(Collected data entries)
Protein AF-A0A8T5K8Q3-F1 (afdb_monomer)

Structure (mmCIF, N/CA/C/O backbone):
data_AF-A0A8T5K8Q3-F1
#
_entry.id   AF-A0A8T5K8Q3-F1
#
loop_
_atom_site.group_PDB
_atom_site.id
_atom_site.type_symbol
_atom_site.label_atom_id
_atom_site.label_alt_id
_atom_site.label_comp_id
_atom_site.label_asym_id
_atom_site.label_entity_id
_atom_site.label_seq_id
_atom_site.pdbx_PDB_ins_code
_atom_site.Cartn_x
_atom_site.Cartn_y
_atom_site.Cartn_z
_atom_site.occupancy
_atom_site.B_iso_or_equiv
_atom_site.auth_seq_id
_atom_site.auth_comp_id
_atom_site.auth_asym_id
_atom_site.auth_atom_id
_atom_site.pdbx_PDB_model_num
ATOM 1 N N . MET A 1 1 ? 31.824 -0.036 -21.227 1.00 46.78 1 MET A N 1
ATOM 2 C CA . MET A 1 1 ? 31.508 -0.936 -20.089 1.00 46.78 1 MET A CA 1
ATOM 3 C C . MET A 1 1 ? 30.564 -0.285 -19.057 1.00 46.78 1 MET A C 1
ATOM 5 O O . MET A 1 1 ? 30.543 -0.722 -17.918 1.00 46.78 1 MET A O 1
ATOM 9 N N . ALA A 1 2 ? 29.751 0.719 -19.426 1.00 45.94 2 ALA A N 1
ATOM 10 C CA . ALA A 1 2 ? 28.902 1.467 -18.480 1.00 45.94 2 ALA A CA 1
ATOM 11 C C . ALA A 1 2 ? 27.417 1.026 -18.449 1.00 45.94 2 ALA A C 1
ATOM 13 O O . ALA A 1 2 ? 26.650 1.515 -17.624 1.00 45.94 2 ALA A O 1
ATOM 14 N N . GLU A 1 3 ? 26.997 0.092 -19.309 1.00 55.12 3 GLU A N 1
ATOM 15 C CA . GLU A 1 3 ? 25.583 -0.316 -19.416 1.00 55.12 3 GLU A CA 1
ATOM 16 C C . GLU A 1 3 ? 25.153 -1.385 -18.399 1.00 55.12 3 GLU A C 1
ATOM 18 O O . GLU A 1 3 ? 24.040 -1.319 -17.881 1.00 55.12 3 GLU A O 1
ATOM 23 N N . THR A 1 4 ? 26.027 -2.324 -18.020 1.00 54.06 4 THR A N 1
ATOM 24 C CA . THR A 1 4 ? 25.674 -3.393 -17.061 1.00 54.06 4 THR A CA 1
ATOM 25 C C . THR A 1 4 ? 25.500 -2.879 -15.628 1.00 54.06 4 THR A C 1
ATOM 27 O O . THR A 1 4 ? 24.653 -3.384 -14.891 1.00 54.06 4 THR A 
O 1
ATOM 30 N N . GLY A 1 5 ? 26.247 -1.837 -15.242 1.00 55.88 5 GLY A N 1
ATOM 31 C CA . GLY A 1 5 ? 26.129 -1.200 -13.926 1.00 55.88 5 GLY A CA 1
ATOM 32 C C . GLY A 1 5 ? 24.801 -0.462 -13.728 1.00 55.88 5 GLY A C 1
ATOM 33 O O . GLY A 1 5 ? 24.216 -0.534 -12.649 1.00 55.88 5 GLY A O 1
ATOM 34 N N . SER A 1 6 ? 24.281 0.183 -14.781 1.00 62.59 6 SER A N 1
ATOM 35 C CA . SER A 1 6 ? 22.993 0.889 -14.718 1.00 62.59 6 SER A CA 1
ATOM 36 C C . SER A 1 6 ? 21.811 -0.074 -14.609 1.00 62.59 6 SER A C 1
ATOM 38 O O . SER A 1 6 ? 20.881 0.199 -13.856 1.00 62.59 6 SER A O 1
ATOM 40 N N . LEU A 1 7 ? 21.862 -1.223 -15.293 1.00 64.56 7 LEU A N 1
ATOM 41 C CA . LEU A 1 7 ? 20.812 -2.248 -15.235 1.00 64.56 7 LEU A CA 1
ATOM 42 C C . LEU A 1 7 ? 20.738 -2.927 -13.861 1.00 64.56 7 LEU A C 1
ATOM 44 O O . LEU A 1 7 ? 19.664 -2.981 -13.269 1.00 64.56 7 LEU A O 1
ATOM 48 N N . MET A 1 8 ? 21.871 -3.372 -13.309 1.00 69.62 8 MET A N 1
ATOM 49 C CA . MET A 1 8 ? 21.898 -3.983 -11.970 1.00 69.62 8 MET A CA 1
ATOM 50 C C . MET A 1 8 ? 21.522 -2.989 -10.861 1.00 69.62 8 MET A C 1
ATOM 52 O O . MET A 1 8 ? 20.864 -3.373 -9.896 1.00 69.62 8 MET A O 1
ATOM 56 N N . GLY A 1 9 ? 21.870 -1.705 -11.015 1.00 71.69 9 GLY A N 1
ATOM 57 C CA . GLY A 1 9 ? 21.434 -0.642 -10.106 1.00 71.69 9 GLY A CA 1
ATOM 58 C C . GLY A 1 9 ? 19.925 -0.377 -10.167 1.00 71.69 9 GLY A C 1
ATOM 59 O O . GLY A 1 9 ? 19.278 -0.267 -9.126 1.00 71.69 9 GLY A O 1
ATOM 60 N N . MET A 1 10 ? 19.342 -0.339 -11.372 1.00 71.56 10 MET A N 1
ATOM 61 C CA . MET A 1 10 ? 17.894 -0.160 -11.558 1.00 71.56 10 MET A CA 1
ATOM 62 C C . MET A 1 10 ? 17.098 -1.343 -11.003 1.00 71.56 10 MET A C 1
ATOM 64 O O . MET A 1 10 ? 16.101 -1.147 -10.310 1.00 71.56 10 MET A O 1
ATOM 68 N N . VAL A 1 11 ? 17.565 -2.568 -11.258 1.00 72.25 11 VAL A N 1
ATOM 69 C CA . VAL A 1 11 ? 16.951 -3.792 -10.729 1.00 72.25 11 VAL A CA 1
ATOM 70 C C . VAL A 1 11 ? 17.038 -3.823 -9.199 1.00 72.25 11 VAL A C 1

**Exercise**:
Repeat the data precisely, reproducing every entry.

**Exercise solution**:
Protein AF-A0A8T5K8Q3-F1 (afdb_monomer)

Structure (mmCIF, N/CA/C/O backbone):
data_AF-A0A8T5K8Q3-F1
#
_entry.id   AF-A0A8T5K8Q3-F1
#
loop_
_atom_site.group_PDB
_atom_site.id
_atom_site.type_symbol
_atom_site.label_atom_id
_atom_site.label_alt_id
_atom_site.label_comp_id
_atom_site.label_asym_id
_atom_site.label_entity_id
_atom_site.label_seq_id
_atom_site.pdbx_PDB_ins_code
_atom_site.Cartn_x
_atom_site.Cartn_y
_atom_site.Cartn_z
_atom_site.occupancy
_atom_site.B_iso_or_equiv
_atom_site.auth_seq_id
_atom_site.auth_comp_id
_atom_site.auth_asym_id
_atom_site.auth_atom_id
_atom_site.pdbx_PDB_model_num
ATOM 1 N N . MET A 1 1 ? 31.824 -0.036 -21.227 1.00 46.78 1 MET A N 1
ATOM 2 C CA . MET A 1 1 ? 31.508 -0.936 -20.089 1.00 46.78 1 MET A CA 1
ATOM 3 C C . MET A 1 1 ? 30.564 -0.285 -19.057 1.00 46.78 1 MET A C 1
ATOM 5 O O . MET A 1 1 ? 30.543 -0.722 -17.918 1.00 46.78 1 MET A O 1
ATOM 9 N N . ALA A 1 2 ? 29.751 0.719 -19.426 1.00 45.94 2 ALA A N 1
ATOM 10 C CA . ALA A 1 2 ? 28.902 1.467 -18.480 1.00 45.94 2 ALA A CA 1
ATOM 11 C C . ALA A 1 2 ? 27.417 1.026 -18.449 1.00 45.94 2 ALA A C 1
ATOM 13 O O . ALA A 1 2 ? 26.650 1.515 -17.624 1.00 45.94 2 ALA A O 1
ATOM 14 N N . GLU A 1 3 ? 26.997 0.092 -19.309 1.00 55.12 3 GLU A N 1
ATOM 15 C CA . GLU A 1 3 ? 25.583 -0.316 -19.416 1.00 55.12 3 GLU A CA 1
ATOM 16 C C . GLU A 1 3 ? 25.153 -1.385 -18.399 1.00 55.12 3 GLU A C 1
ATOM 18 O O . GLU A 1 3 ? 24.040 -1.319 -17.881 1.00 55.12 3 GLU A O 1
ATOM 23 N N . THR A 1 4 ? 26.027 -2.324 -18.020 1.00 54.06 4 THR A N 1
ATOM 24 C CA . THR A 1 4 ? 25.674 -3.393 -17.061 1.00 54.06 4 THR A CA 1
ATOM 25 C C . THR A 1 4 ? 25.500 -2.879 -15.628 1.00 54.06 4 THR A C 1
ATOM 27 O O . THR A 1 4 ? 24.653 -3.384 -14.891 1.00 54.06 4 THR A 
O 1
ATOM 30 N N . GLY A 1 5 ? 26.247 -1.837 -15.242 1.00 55.88 5 GLY A N 1
ATOM 31 C CA . GLY A 1 5 ? 26.129 -1.200 -13.926 1.00 55.88 5 GLY A CA 1
ATOM 32 C C . GLY A 1 5 ? 24.801 -0.462 -13.728 1.00 55.88 5 GLY A C 1
ATOM 33 O O . GLY A 1 5 ? 24.216 -0.534 -12.649 1.00 55.88 5 GLY A O 1
ATOM 34 N N . SER A 1 6 ? 24.281 0.183 -14.781 1.00 62.59 6 SER A N 1
ATOM 35 C CA . SER A 1 6 ? 22.993 0.889 -14.718 1.00 62.59 6 SER A CA 1
ATOM 36 C C . SER A 1 6 ? 21.811 -0.074 -14.609 1.00 62.59 6 SER A C 1
ATOM 38 O O . SER A 1 6 ? 20.881 0.199 -13.856 1.00 62.59 6 SER A O 1
ATOM 40 N N . LEU A 1 7 ? 21.862 -1.223 -15.293 1.00 64.56 7 LEU A N 1
ATOM 41 C CA . LEU A 1 7 ? 20.812 -2.248 -15.235 1.00 64.56 7 LEU A CA 1
ATOM 42 C C . LEU A 1 7 ? 20.738 -2.927 -13.861 1.00 64.56 7 LEU A C 1
ATOM 44 O O . LEU A 1 7 ? 19.664 -2.981 -13.269 1.00 64.56 7 LEU A O 1
ATOM 48 N N . MET A 1 8 ? 21.871 -3.372 -13.309 1.00 69.62 8 MET A N 1
ATOM 49 C CA . MET A 1 8 ? 21.898 -3.983 -11.970 1.00 69.62 8 MET A CA 1
ATOM 50 C C . MET A 1 8 ? 21.522 -2.989 -10.861 1.00 69.62 8 MET A C 1
ATOM 52 O O . MET A 1 8 ? 20.864 -3.373 -9.896 1.00 69.62 8 MET A O 1
ATOM 56 N N . GLY A 1 9 ? 21.870 -1.705 -11.015 1.00 71.69 9 GLY A N 1
ATOM 57 C CA . GLY A 1 9 ? 21.434 -0.642 -10.106 1.00 71.69 9 GLY A CA 1
ATOM 58 C C . GLY A 1 9 ? 19.925 -0.377 -10.167 1.00 71.69 9 GLY A C 1
ATOM 59 O O . GLY A 1 9 ? 19.278 -0.267 -9.126 1.00 71.69 9 GLY A O 1
ATOM 60 N N . MET A 1 10 ? 19.342 -0.339 -11.372 1.00 71.56 10 MET A N 1
ATOM 61 C CA . MET A 1 10 ? 17.894 -0.160 -11.558 1.00 71.56 10 MET A CA 1
ATOM 62 C C . MET A 1 10 ? 17.098 -1.343 -11.003 1.00 71.56 10 MET A C 1
ATOM 64 O O . MET A 1 10 ? 16.101 -1.147 -10.310 1.00 71.56 10 MET A O 1
ATOM 68 N N . VAL A 1 11 ? 17.565 -2.568 -11.258 1.00 72.25 11 VAL A N 1
ATOM 69 C CA . VAL A 1 11 ? 16.951 -3.792 -10.729 1.00 72.25 11 VAL A CA 1
ATOM 70 C C . VAL A 1 11 ? 17.038 -3.823 -9.199 1.00 72.25 11 VAL A C 1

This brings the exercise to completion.